Constable, Scott D via llvm-dev
2021-Jan-20 15:53 UTC
[llvm-dev] [X86] Is it possible to implicitly promote a virtual subregister to a super?
Hi All, Suppose I have in X86 MIR SSA: Register WideReg = MRI->createVirtualRegister(&X86::GR32RegClass); Register NarrowReg = MRI->createVirtualRegister(&X86::GR16RegClass); // Generate other instructions that def WideReg and NarrowReg BuildMI(MBB, InsertPt, Loc, TII->get(CMP32rr), WideReg).addReg(NarrowReg); The above will not pass with --verify-machineinstrs and the CMP32rr will print to something like: // other instructions that def %ax and %ebx cmpl %ax, %ebx Is it possible to implicitly "promote" (for lack of a better word) the 16-bit GPR into its 32-bit super? The output should look like: // other instructions that def %ax and %ebx cmpl %eax, %ebx Thanks in advance, Scott Constable -------------- next part -------------- An HTML attachment was scrubbed... URL: <http://lists.llvm.org/pipermail/llvm-dev/attachments/20210120/2ff78cb5/attachment.html>
Tim Northover via llvm-dev
2021-Jan-20 16:08 UTC
[llvm-dev] [X86] Is it possible to implicitly promote a virtual subregister to a super?

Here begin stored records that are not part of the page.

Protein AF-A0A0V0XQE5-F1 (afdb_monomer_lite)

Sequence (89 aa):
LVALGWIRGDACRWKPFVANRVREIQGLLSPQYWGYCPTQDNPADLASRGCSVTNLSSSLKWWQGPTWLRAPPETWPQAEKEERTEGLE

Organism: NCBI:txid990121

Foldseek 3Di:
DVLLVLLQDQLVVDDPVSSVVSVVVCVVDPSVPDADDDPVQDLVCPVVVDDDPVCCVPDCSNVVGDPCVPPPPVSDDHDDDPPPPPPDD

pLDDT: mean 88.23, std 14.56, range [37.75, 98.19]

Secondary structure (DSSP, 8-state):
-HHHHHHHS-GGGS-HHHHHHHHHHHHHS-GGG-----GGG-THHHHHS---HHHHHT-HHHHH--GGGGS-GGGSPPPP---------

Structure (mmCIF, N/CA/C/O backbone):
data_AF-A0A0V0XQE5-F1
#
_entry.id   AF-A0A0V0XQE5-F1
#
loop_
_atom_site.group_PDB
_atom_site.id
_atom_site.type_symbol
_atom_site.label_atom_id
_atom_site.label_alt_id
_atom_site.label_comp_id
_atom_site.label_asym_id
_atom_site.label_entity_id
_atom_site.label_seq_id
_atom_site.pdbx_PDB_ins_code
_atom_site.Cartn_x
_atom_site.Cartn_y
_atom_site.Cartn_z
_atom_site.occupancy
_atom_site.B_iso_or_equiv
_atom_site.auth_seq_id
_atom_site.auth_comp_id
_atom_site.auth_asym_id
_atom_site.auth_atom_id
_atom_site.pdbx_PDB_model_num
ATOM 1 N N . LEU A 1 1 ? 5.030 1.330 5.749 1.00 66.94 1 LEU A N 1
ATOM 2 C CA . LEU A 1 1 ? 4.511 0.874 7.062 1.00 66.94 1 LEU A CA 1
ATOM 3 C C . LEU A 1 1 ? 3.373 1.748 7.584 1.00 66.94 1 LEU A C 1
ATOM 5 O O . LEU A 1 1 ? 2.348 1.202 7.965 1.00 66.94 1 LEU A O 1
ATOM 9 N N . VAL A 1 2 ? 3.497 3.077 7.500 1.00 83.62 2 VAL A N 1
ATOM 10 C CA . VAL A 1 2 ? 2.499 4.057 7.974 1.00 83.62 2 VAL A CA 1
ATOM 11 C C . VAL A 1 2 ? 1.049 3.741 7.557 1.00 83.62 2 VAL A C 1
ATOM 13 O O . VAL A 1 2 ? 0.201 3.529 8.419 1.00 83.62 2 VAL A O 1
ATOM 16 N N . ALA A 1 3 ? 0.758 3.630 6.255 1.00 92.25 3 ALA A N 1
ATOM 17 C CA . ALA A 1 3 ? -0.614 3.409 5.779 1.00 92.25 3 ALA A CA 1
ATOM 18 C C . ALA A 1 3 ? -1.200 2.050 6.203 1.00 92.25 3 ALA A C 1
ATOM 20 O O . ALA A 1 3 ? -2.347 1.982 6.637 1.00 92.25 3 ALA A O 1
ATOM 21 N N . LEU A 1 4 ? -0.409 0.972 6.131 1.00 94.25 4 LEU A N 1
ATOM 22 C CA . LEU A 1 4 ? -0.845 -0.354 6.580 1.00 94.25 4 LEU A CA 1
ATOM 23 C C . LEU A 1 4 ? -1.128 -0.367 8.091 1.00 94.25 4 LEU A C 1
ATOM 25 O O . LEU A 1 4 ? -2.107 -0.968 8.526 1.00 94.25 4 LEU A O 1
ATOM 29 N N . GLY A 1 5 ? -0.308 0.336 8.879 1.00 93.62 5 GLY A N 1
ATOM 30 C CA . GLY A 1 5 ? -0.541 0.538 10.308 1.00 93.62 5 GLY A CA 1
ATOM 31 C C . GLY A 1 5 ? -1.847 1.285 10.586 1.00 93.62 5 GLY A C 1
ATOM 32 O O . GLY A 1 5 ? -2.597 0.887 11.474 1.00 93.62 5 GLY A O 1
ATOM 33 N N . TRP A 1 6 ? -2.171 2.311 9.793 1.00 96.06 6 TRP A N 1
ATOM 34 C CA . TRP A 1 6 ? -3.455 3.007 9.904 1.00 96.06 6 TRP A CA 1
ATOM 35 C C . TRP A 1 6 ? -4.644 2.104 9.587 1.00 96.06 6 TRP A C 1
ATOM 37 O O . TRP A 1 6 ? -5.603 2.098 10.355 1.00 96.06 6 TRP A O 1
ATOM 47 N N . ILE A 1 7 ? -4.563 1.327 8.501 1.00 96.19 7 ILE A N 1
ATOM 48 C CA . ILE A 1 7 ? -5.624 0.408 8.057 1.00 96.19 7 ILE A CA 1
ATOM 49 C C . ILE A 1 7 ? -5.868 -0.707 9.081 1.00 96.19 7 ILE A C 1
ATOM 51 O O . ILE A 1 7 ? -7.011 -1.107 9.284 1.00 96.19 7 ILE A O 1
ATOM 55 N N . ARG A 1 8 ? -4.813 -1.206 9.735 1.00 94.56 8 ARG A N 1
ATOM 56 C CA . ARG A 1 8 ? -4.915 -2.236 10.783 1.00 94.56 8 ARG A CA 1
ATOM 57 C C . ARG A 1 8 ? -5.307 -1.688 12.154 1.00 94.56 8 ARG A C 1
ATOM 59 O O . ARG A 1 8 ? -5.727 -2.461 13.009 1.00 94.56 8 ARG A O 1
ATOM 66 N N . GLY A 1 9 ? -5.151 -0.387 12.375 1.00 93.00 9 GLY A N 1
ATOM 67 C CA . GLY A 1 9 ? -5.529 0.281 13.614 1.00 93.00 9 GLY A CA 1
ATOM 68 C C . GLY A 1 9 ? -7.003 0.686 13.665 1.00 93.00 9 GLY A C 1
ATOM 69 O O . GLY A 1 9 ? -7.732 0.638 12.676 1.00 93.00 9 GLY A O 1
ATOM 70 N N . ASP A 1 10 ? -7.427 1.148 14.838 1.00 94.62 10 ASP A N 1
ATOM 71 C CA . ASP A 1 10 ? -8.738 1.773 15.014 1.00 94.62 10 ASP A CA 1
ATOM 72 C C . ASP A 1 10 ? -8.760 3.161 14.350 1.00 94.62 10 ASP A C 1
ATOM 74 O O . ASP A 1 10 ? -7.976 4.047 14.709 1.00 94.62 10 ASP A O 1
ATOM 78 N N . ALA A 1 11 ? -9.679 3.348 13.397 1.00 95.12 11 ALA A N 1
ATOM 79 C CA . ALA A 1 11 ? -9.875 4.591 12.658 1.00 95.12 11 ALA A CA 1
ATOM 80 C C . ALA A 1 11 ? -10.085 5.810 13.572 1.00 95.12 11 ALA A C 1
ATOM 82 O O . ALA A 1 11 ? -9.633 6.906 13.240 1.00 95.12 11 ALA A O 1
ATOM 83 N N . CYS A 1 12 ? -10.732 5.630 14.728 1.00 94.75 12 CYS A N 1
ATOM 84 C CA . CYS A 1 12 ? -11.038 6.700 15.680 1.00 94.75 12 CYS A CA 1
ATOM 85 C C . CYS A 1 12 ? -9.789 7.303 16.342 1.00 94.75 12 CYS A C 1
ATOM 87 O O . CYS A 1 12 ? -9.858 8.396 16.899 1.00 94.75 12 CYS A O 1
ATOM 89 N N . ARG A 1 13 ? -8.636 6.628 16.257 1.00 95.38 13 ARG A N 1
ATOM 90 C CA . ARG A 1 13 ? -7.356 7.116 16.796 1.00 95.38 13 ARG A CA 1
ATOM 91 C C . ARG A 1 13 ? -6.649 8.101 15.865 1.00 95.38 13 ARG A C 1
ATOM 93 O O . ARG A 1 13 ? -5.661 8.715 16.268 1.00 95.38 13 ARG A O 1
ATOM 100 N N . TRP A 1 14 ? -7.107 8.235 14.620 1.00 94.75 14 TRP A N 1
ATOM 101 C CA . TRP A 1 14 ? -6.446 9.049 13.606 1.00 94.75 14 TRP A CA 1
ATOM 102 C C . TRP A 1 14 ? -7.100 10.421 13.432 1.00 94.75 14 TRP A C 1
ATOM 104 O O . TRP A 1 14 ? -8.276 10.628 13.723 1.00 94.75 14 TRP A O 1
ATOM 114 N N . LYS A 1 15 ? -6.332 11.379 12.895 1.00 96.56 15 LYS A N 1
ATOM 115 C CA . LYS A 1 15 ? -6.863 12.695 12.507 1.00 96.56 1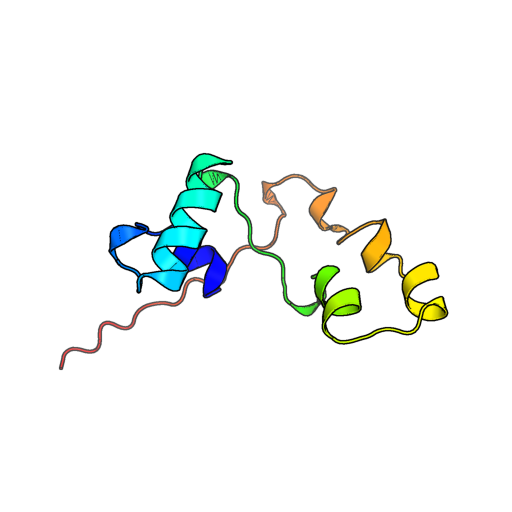5 LYS A CA 1
ATOM 116 C C . LYS A 1 15 ? -7.992 12.531 11.473 1.00 96.56 15 LYS A C 1
ATOM 118 O O . LYS A 1 15 ? -7.909 11.603 10.665 1.00 96.56 15 LYS A O 1
ATOM 123 N N . PRO A 1 16 ? -8.974 13.455 11.409 1.00 97.69 16 PRO A N 1
ATOM 124 C CA . PRO A 1 16 ? -10.197 13.284 10.616 1.00 97.69 16 PRO A CA 1
ATOM 125 C C . PRO A 1 16 ? -9.985 12.817 9.169 1.00 97.69 16 PRO A C 1
ATOM 127 O O . PRO A 1 16 ? -10.679 11.917 8.708 1.00 97.69 16 PRO A O 1
ATOM 130 N N . PHE A 1 17 ? -8.985 13.364 8.469 1.00 96.56 17 PHE A N 1
ATOM 131 C CA . PHE A 1 17 ? -8.658 12.954 7.099 1.00 96.56 17 PHE A CA 1
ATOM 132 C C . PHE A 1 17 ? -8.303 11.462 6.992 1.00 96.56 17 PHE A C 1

On Wed, 20 Jan 2021 at 15:53, Constable, Scott D via llvm-dev <llvm-dev at lists.llvm.org> wrote:> The above will not pass with --verify-machineinstrs and the CMP32rr will print to something like: > > cmpl %ax, %ebx > > Is it possible to implicitly “promote” (for lack of a better word) the 16-bit GPR into its 32-bit super?Not implicitly, you need another vreg with class GR32 and some operation to widen the narrow one. And actually you probably need that to be a real sign/zero extension or something because I don't think x86 clears the high bits of eax when writing to ax, does it? If it was 32 -> 64 bit, I think the rules are different and rax would be zero-extended automatically. In that case you could use a SUBREG_TO_REG which would eventually go away. Cheers. Tim.